[Opening DATA TO USE section]

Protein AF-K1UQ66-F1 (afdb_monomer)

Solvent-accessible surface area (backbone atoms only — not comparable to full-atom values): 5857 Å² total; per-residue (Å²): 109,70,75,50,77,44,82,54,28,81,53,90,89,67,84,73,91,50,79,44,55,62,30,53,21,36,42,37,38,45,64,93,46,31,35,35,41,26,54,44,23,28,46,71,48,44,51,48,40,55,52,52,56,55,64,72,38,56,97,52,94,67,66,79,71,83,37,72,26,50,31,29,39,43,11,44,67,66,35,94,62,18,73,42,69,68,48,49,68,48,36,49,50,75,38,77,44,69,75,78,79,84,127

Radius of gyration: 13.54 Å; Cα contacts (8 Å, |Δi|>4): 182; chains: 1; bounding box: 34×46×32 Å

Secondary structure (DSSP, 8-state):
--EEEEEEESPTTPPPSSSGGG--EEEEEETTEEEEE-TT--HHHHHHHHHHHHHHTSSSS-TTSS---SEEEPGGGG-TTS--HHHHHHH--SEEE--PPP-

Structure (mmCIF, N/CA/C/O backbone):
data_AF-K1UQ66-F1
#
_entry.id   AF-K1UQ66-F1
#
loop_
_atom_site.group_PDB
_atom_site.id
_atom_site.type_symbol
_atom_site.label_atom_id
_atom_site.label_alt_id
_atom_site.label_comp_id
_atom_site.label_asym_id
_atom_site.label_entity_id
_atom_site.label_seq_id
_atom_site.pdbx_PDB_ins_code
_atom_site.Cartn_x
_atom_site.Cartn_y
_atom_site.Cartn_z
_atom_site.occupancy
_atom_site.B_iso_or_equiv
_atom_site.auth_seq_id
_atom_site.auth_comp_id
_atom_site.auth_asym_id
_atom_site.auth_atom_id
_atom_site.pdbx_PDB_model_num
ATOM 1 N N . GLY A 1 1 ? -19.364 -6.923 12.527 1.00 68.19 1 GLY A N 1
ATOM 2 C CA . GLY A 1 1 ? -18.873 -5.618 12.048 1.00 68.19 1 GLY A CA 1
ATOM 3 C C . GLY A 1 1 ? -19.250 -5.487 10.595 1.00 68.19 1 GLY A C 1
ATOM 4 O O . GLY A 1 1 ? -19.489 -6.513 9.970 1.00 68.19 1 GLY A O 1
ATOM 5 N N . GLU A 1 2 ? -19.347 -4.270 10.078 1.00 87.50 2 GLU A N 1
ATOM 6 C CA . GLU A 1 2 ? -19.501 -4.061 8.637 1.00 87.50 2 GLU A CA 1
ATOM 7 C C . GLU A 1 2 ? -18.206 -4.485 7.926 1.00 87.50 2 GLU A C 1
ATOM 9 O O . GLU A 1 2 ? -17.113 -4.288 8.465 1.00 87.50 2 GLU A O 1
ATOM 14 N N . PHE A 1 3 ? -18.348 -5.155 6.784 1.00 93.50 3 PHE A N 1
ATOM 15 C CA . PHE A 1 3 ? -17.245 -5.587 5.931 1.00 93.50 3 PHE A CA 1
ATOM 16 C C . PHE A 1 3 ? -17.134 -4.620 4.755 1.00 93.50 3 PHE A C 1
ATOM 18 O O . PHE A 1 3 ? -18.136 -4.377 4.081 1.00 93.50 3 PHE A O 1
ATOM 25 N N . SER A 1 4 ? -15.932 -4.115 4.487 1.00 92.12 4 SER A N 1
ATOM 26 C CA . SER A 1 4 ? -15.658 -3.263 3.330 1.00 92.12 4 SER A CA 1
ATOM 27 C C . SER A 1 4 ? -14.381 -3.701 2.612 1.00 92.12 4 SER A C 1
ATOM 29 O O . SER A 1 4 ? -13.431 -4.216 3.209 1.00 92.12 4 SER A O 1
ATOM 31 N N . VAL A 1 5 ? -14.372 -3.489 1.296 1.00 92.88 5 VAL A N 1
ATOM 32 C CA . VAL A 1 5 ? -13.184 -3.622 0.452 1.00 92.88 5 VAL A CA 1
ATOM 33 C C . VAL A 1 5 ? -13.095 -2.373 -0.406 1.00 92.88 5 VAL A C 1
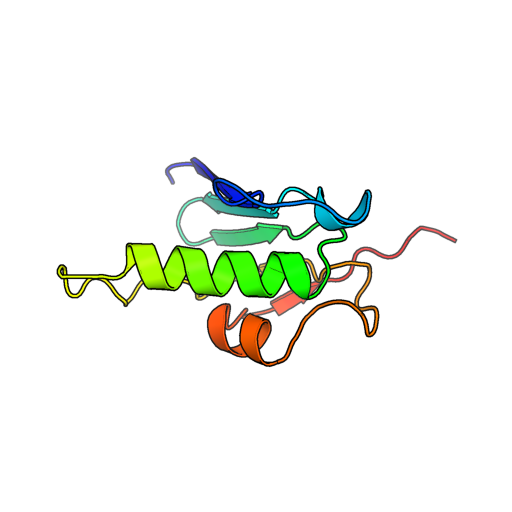ATOM 35 O O . VAL A 1 5 ? -14.003 -2.092 -1.189 1.00 92.88 5 VAL A O 1
ATOM 38 N N . LYS A 1 6 ? -12.001 -1.626 -0.264 1.00 89.44 6 LYS A N 1
ATOM 39 C CA . LYS A 1 6 ? -11.713 -0.437 -1.065 1.00 89.44 6 LYS A CA 1
ATOM 40 C C . LYS A 1 6 ? -10.521 -0.703 -1.978 1.00 89.44 6 LYS A C 1
ATOM 42 O O . LYS A 1 6 ? -9.471 -1.151 -1.523 1.00 89.44 6 LYS A O 1
ATOM 47 N N . CYS A 1 7 ? -10.689 -0.413 -3.264 1.00 89.50 7 CYS A N 1
ATOM 48 C CA . CYS A 1 7 ? -9.597 -0.382 -4.233 1.00 89.50 7 CYS A CA 1
ATOM 49 C C . CYS A 1 7 ? -8.800 0.915 -4.037 1.00 89.50 7 CYS A C 1
ATOM 51 O O . CYS A 1 7 ? -9.376 1.998 -4.097 1.00 89.50 7 CYS A O 1
ATOM 53 N N . MET A 1 8 ? -7.506 0.790 -3.754 1.00 87.88 8 MET A N 1
ATOM 54 C CA . MET A 1 8 ? -6.574 1.899 -3.504 1.00 87.88 8 MET A CA 1
ATOM 55 C C . MET A 1 8 ? -5.633 2.144 -4.690 1.00 87.88 8 MET A C 1
ATOM 57 O O . MET A 1 8 ? -5.095 3.233 -4.829 1.00 87.88 8 MET A O 1
ATOM 61 N N . HIS A 1 9 ? -5.421 1.126 -5.526 1.00 89.06 9 HIS A N 1
ATOM 62 C CA . HIS A 1 9 ? -4.650 1.197 -6.766 1.00 89.06 9 HIS A CA 1
ATOM 63 C C . HIS A 1 9 ? -5.267 0.225 -7.779 1.00 89.06 9 HIS A C 1
ATOM 65 O O . HIS A 1 9 ? -5.648 -0.874 -7.358 1.00 89.06 9 HIS A O 1
ATOM 71 N N . PRO A 1 10 ? -5.362 0.570 -9.074 1.00 87.50 10 PRO A N 1
ATOM 72 C CA . PRO A 1 10 ? -4.765 1.739 -9.725 1.00 87.50 10 PRO A CA 1
ATOM 73 C C . PRO A 1 10 ? -5.411 3.080 -9.379 1.00 87.50 10 PRO A C 1
ATOM 75 O O . PRO A 1 10 ? -6.624 3.156 -9.201 1.00 87.50 10 PRO A O 1
ATOM 78 N N . CYS A 1 11 ? -4.592 4.130 -9.301 1.00 82.06 11 CYS A N 1
ATOM 79 C CA . CYS A 1 11 ? -5.087 5.502 -9.203 1.00 82.06 11 CYS A CA 1
ATOM 80 C C . CYS A 1 11 ? -5.706 5.961 -10.530 1.00 82.06 11 CYS A C 1
ATOM 82 O O . CYS A 1 11 ? -5.385 5.443 -11.606 1.00 82.06 11 CYS A O 1
ATOM 84 N N . GLU A 1 12 ? -6.544 6.991 -10.468 1.00 74.62 12 GLU A N 1
ATOM 85 C CA . GLU A 1 12 ? -7.100 7.611 -11.667 1.00 74.62 12 GLU A CA 1
ATOM 86 C C . GLU A 1 12 ? -5.985 8.186 -12.565 1.00 74.62 12 GLU A C 1
ATOM 88 O O . GLU A 1 12 ? -5.086 8.884 -12.099 1.00 74.62 12 GLU A O 1
ATOM 93 N N . GLY A 1 13 ? -6.022 7.861 -13.863 1.00 70.00 13 GLY A N 1
ATOM 94 C CA . GLY A 1 13 ? -5.040 8.342 -14.844 1.00 70.00 13 GLY A CA 1
ATOM 95 C C . GLY A 1 13 ? -3.634 7.738 -14.725 1.00 70.00 13 GLY A C 1
ATOM 96 O O . GLY A 1 13 ? -2.702 8.274 -15.321 1.00 70.00 13 GLY A O 1
ATOM 97 N N . TYR A 1 14 ? -3.459 6.651 -13.969 1.00 72.75 14 TYR A N 1
ATOM 98 C CA . TYR A 1 14 ? -2.152 6.024 -13.780 1.00 72.75 14 TYR A CA 1
ATOM 99 C C . TYR A 1 14 ? -1.612 5.399 -15.081 1.00 72.75 14 TYR A C 1
ATOM 101 O O . TYR A 1 14 ? -2.275 4.562 -15.695 1.00 72.75 14 TYR A O 1
ATOM 109 N N . ASP A 1 15 ? -0.404 5.807 -15.486 1.00 68.94 15 ASP A N 1
ATOM 110 C CA . ASP A 1 15 ? 0.307 5.289 -16.662 1.00 68.94 15 ASP A CA 1
ATOM 111 C C . ASP A 1 15 ? 1.236 4.133 -16.260 1.00 68.94 15 ASP A C 1
ATOM 113 O O . ASP A 1 15 ? 2.121 4.289 -15.407 1.00 68.94 15 ASP A O 1
ATOM 117 N N . TYR A 1 16 ? 1.013 2.956 -16.840 1.00 67.44 16 TYR A N 1
AT
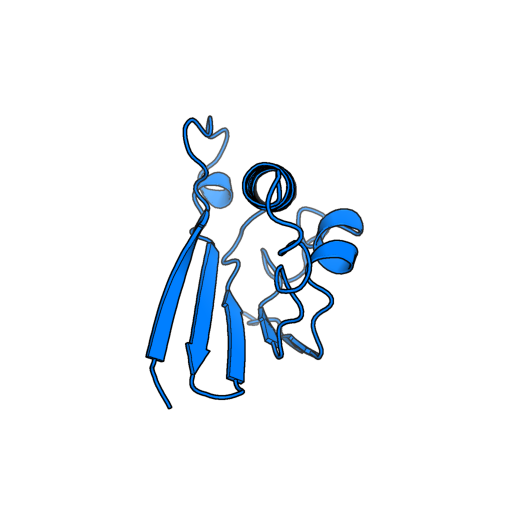OM 118 C CA . TYR A 1 16 ? 1.639 1.699 -16.424 1.00 67.44 16 TYR A CA 1
ATOM 119 C C . TYR A 1 16 ? 2.898 1.422 -17.248 1.00 67.44 16 TYR A C 1
ATOM 121 O O . TYR A 1 16 ? 2.848 1.433 -18.475 1.00 67.44 16 TYR A O 1
ATOM 129 N N . GLU A 1 17 ? 4.014 1.101 -16.589 1.00 64.44 17 GLU A N 1
ATOM 130 C CA . GLU A 1 17 ? 5.267 0.737 -17.273 1.00 64.44 17 GLU A CA 1
ATOM 131 C C . GLU A 1 17 ? 5.528 -0.781 -17.249 1.00 64.44 17 GLU A C 1
ATOM 133 O O . GLU A 1 17 ? 6.316 -1.287 -18.049 1.00 64.44 17 GLU A O 1
ATOM 138 N N . SER A 1 18 ? 4.847 -1.532 -16.373 1.00 63.19 18 SER A N 1
ATOM 139 C CA . SER A 1 18 ? 5.002 -2.984 -16.225 1.00 63.19 18 SER A CA 1
ATOM 140 C C . SER A 1 18 ? 3.722 -3.697 -15.756 1.00 63.19 18 SER A C 1
ATOM 142 O O . SER A 1 18 ? 2.766 -3.075 -15.299 1.00 63.19 18 SER A O 1
ATOM 144 N N . ALA A 1 19 ? 3.703 -5.034 -15.823 1.00 62.50 19 ALA A N 1
ATOM 145 C CA . ALA A 1 19 ? 2.610 -5.838 -15.263 1.00 62.50 19 ALA A CA 1
ATOM 146 C C . ALA A 1 19 ? 2.522 -5.728 -13.725 1.00 62.50 19 ALA A C 1
ATOM 148 O O . ALA A 1 19 ? 1.424 -5.767 -13.173 1.00 62.50 19 ALA A O 1
ATOM 149 N N . ASN A 1 20 ? 3.657 -5.533 -13.042 1.00 62.31 20 ASN A N 1
ATOM 150 C CA . ASN A 1 20 ? 3.704 -5.350 -11.587 1.00 62.31 20 ASN A CA 1
ATOM 151 C C . ASN A 1 20 ? 3.067 -4.021 -11.169 1.00 62.31 20 ASN A C 1
ATOM 153 O O . ASN A 1 20 ? 2.395 -3.962 -10.138 1.00 62.31 20 ASN A O 1
ATOM 157 N N . ASP A 1 21 ? 3.191 -2.987 -12.009 1.00 66.00 21 ASP A N 1
ATOM 158 C CA . ASP A 1 21 ? 2.529 -1.692 -11.821 1.00 66.00 21 ASP A CA 1
ATOM 159 C C . ASP A 1 21 ? 0.998 -1.785 -11.876 1.00 66.00 21 ASP A C 1
ATOM 161 O O . ASP A 1 21 ? 0.319 -0.859 -11.435 1.00 66.00 21 ASP A O 1
ATOM 165 N N . TYR A 1 22 ? 0.440 -2.883 -12.400 1.00 67.31 22 TYR A N 1
ATOM 166 C CA . TYR A 1 22 ? -1.000 -3.150 -12.395 1.00 67.31 22 TYR A CA 1
ATOM 167 C C . TYR A 1 22 ? -1.478 -3.846 -11.109 1.00 67.31 22 TYR A C 1
ATOM 169 O O . TYR A 1 22 ? -2.672 -4.104 -10.962 1.00 67.31 22 TYR A O 1
ATOM 177 N N . SER A 1 23 ? -0.581 -4.173 -10.169 1.00 77.44 23 SER A N 1
ATOM 178 C CA . SER A 1 23 ? -0.953 -4.872 -8.933 1.00 77.44 23 SER A CA 1
ATOM 179 C C . SER A 1 23 ? -2.012 -4.095 -8.164 1.00 77.44 23 SER A C 1
ATOM 181 O O . SER A 1 23 ? -1.717 -3.072 -7.550 1.00 77.44 2
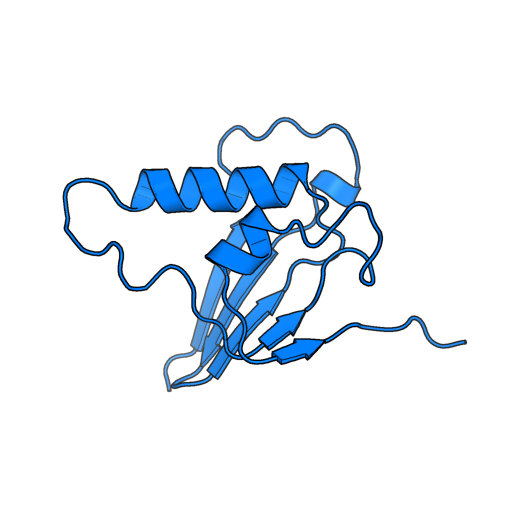3 SER A O 1
ATOM 183 N N . ALA A 1 24 ? -3.246 -4.595 -8.179 1.00 86.31 24 ALA A N 1
ATOM 184 C CA . ALA A 1 24 ? -4.337 -3.960 -7.466 1.00 86.31 24 ALA A CA 1
ATOM 185 C C . ALA A 1 24 ? -4.044 -3.956 -5.963 1.00 86.31 24 ALA A C 1
ATOM 187 O O . ALA A 1 24 ? -3.739 -4.998 -5.371 1.00 86.31 24 ALA A O 1
ATOM 188 N N . VAL A 1 25 ? -4.147 -2.777 -5.351 1.00 91.50 25 VAL A N 1
ATOM 189 C CA . VAL A 1 25 ? -3.977 -2.621 -3.907 1.00 91.50 25 VAL A CA 1
ATOM 190 C C . VAL A 1 25 ? -5.346 -2.485 -3.269 1.00 91.50 25 VAL A C 1
ATOM 192 O O . VAL A 1 25 ? -6.127 -1.615 -3.651 1.00 91.50 25 VAL A O 1
ATOM 195 N N . TYR A 1 26 ? -5.634 -3.330 -2.281 1.00 92.31 26 TYR A N 1
ATOM 196 C CA . TYR A 1 26 ? -6.924 -3.352 -1.594 1.00 92.31 26 TYR A CA 1
ATOM 197 C C . TYR A 1 26 ? -6.775 -3.082 -0.103 1.00 92.31 26 TYR A C 1
ATOM 199 O O . TYR A 1 26 ? -5.966 -3.723 0.572 1.00 92.31 26 TYR A O 1
ATOM 207 N N . LEU A 1 27 ? -7.608 -2.183 0.415 1.00 92.69 27 LEU A N 1
ATOM 208 C CA . LEU A 1 27 ? -7.853 -2.030 1.843 1.00 92.69 27 LEU A CA 1
ATOM 209 C C . LEU A 1 27 ? -9.088 -2.855 2.214 1.00 92.69 27 LEU A C 1
ATOM 211 O O . LEU A 1 27 ? -10.182 -2.601 1.711 1.00 92.69 27 LEU A O 1
ATOM 215 N N . VAL A 1 28 ? -8.900 -3.845 3.081 1.00 93.38 28 VAL A N 1
ATOM 216 C CA . VAL A 1 28 ? -9.965 -4.701 3.616 1.00 93.38 28 VAL A CA 1
ATOM 217 C C . VAL A 1 28 ? -10.207 -4.327 5.067 1.00 93.38 28 VAL A C 1
ATOM 219 O O . VAL A 1 28 ? -9.260 -4.332 5.858 1.00 93.38 28 VAL A O 1
ATOM 222 N N . GLU A 1 29 ? -11.457 -4.058 5.434 1.00 92.69 29 GLU A N 1
ATOM 223 C CA . GLU A 1 29 ? -11.835 -3.724 6.809 1.00 92.69 29 GLU A CA 1
ATOM 224 C C . GLU A 1 29 ? -12.980 -4.616 7.303 1.00 92.69 29 GLU A C 1
ATOM 226 O O . GLU A 1 29 ? -13.924 -4.933 6.577 1.00 92.69 29 GLU A O 1
ATOM 231 N N . TYR A 1 30 ? -12.885 -5.044 8.564 1.00 92.75 30 TYR A N 1
ATOM 232 C CA . TYR A 1 30 ? -13.930 -5.800 9.248 1.00 92.75 30 TYR A CA 1
ATOM 233 C C . TYR A 1 30 ? -13.933 -5.490 10.749 1.00 92.75 30 TYR A C 1
ATOM 235 O O . TYR A 1 30 ? -13.122 -6.004 11.526 1.00 92.75 30 TYR A O 1
ATOM 243 N N . GLY A 1 31 ? -14.869 -4.646 11.189 1.00 90.00 31 GLY A N 1
ATOM 244 C CA . GLY A 1 31 ? -14.889 -4.167 12.575 1.00 90.00 31 GLY A CA 1
ATOM 245 C C . GLY A 1 31 ? -13.608 -3.398 12.921 1.00 90.00 31 GLY A C 1
ATOM 246 O O . GLY A 1 31 ? -13.346 -2.355 12.340 1.00 90.00 31 GLY A O 1
ATOM 247 N N . TYR A 1 32 ? -12.811 -3.906 13.866 1.00 89.94 32 TYR A N 1
ATOM 248 C CA . TYR A 1 32 ? -11.510 -3.316 14.220 1.00 89.94 32 TYR A CA 1
ATOM 249 C C . TYR A 1 32 ? -10.347 -3.835 13.375 1.00 89.94 32 TYR A C 1
ATOM 251 O O . TYR A 1 32 ? -9.237 -3.327 13.526 1.00 89.94 32 TYR A O 1
ATOM 259 N N . PHE A 1 33 ? -10.583 -4.865 12.556 1.00 92.62 33 PHE A N 1
ATOM 260 C CA . PHE A 1 33 ? -9.568 -5.458 11.702 1.00 92.62 33 PHE A CA 1
ATOM 261 C C . PHE A 1 33 ? -9.386 -4.634 10.426 1.00 92.6
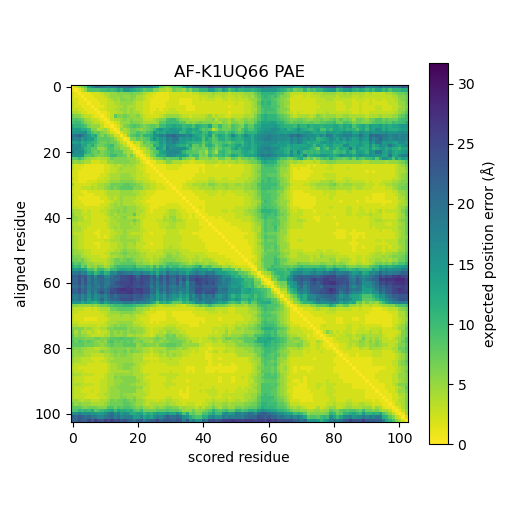2 33 PHE A C 1
ATOM 263 O O . PHE A 1 33 ? -10.372 -4.331 9.758 1.00 92.62 33 PHE A O 1
ATOM 270 N N . SER A 1 34 ? -8.139 -4.342 10.057 1.00 93.56 34 SER A N 1
ATOM 271 C CA . SER A 1 34 ? -7.788 -3.748 8.764 1.00 93.56 34 SER A CA 1
ATOM 272 C C . SER A 1 34 ? -6.534 -4.377 8.157 1.00 93.56 34 SER A C 1
ATOM 274 O O . SER A 1 34 ? -5.534 -4.613 8.848 1.00 93.56 34 SER A O 1
ATOM 276 N N . MET A 1 35 ? -6.580 -4.629 6.850 1.00 95.31 35 MET A N 1
ATOM 277 C CA . MET A 1 35 ? -5.475 -5.202 6.090 1.00 95.31 35 MET A CA 1
ATOM 278 C C . MET A 1 35 ? -5.281 -4.478 4.761 1.00 95.31 35 MET A C 1
ATOM 280 O O . MET A 1 35 ? -6.223 -4.360 3.982 1.00 95.31 35 MET A O 1
ATOM 284 N N . LEU A 1 36 ? -4.049 -4.042 4.491 1.00 95.00 36 LEU A N 1
ATOM 285 C CA . LEU A 1 36 ? -3.644 -3.541 3.181 1.00 95.00 36 LEU A CA 1
ATOM 286 C C . LEU A 1 36 ? -2.952 -4.667 2.409 1.00 95.00 36 LEU A C 1
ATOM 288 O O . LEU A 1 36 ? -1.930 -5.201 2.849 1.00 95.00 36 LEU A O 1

[Closing DATA TO USE section]

In the data above, start at the line that has "ATOM 38 N N", stop after the line that has "ATOM 75 O O", and print every line in between exactly as it stands.

[SOLUTION]:
ATOM 38 N N . LYS A 1 6 ? -12.001 -1.626 -0.264 1.00 89.44 6 LYS A N 1
ATOM 39 C CA . LYS A 1 6 ? -11.713 -0.437 -1.065 1.00 89.44 6 LYS A CA 1
ATOM 40 C C . LYS A 1 6 ? -10.521 -0.703 -1.978 1.00 89.44 6 LYS A C 1
ATOM 42 O O . LYS A 1 6 ? -9.471 -1.151 -1.523 1.00 89.44 6 LYS A O 1
ATOM 47 N N . CYS A 1 7 ? -10.689 -0.413 -3.264 1.00 89.50 7 CYS A N 1
ATOM 48 C CA . CYS A 1 7 ? -9.597 -0.382 -4.233 1.00 89.50 7 CYS A CA 1
ATOM 49 C C . CYS A 1 7 ? -8.800 0.915 -4.037 1.00 89.50 7 CYS A C 1
ATOM 51 O O . CYS A 1 7 ? -9.376 1.998 -4.097 1.00 89.50 7 CYS A O 1
ATOM 53 N N . MET A 1 8 ? -7.506 0.790 -3.754 1.00 87.88 8 MET A N 1
ATOM 54 C CA . MET A 1 8 ? -6.574 1.899 -3.504 1.00 87.88 8 MET A CA 1
ATOM 55 C C . MET A 1 8 ? -5.633 2.144 -4.690 1.00 87.88 8 MET A C 1
ATOM 57 O O . MET A 1 8 ? -5.095 3.233 -4.829 1.00 87.88 8 MET A O 1
ATOM 61 N N . HIS A 1 9 ? -5.421 1.126 -5.526 1.00 89.06 9 HIS A N 1
ATOM 62 C CA . HIS A 1 9 ? -4.650 1.197 -6.766 1.00 89.06 9 HIS A CA 1
ATOM 63 C C . HIS A 1 9 ? -5.267 0.225 -7.779 1.00 89.06 9 HIS A C 1
ATOM 65 O O . HIS A 1 9 ? -5.648 -0.874 -7.358 1.00 89.06 9 HIS A O 1
ATOM 71 N N . PRO A 1 10 ? -5.362 0.570 -9.074 1.00 87.50 10 PRO A N 1
ATOM 72 C CA . PRO A 1 10 ? -4.765 1.739 -9.725 1.00 87.50 10 PRO A CA 1
ATOM 73 C C . PRO A 1 10 ? -5.411 3.080 -9.379 1.00 87.50 10 PRO A C 1
ATOM 75 O O . PRO A 1 10 ? -6.624 3.156 -9.201 1.00 87.50 10 PRO A O 1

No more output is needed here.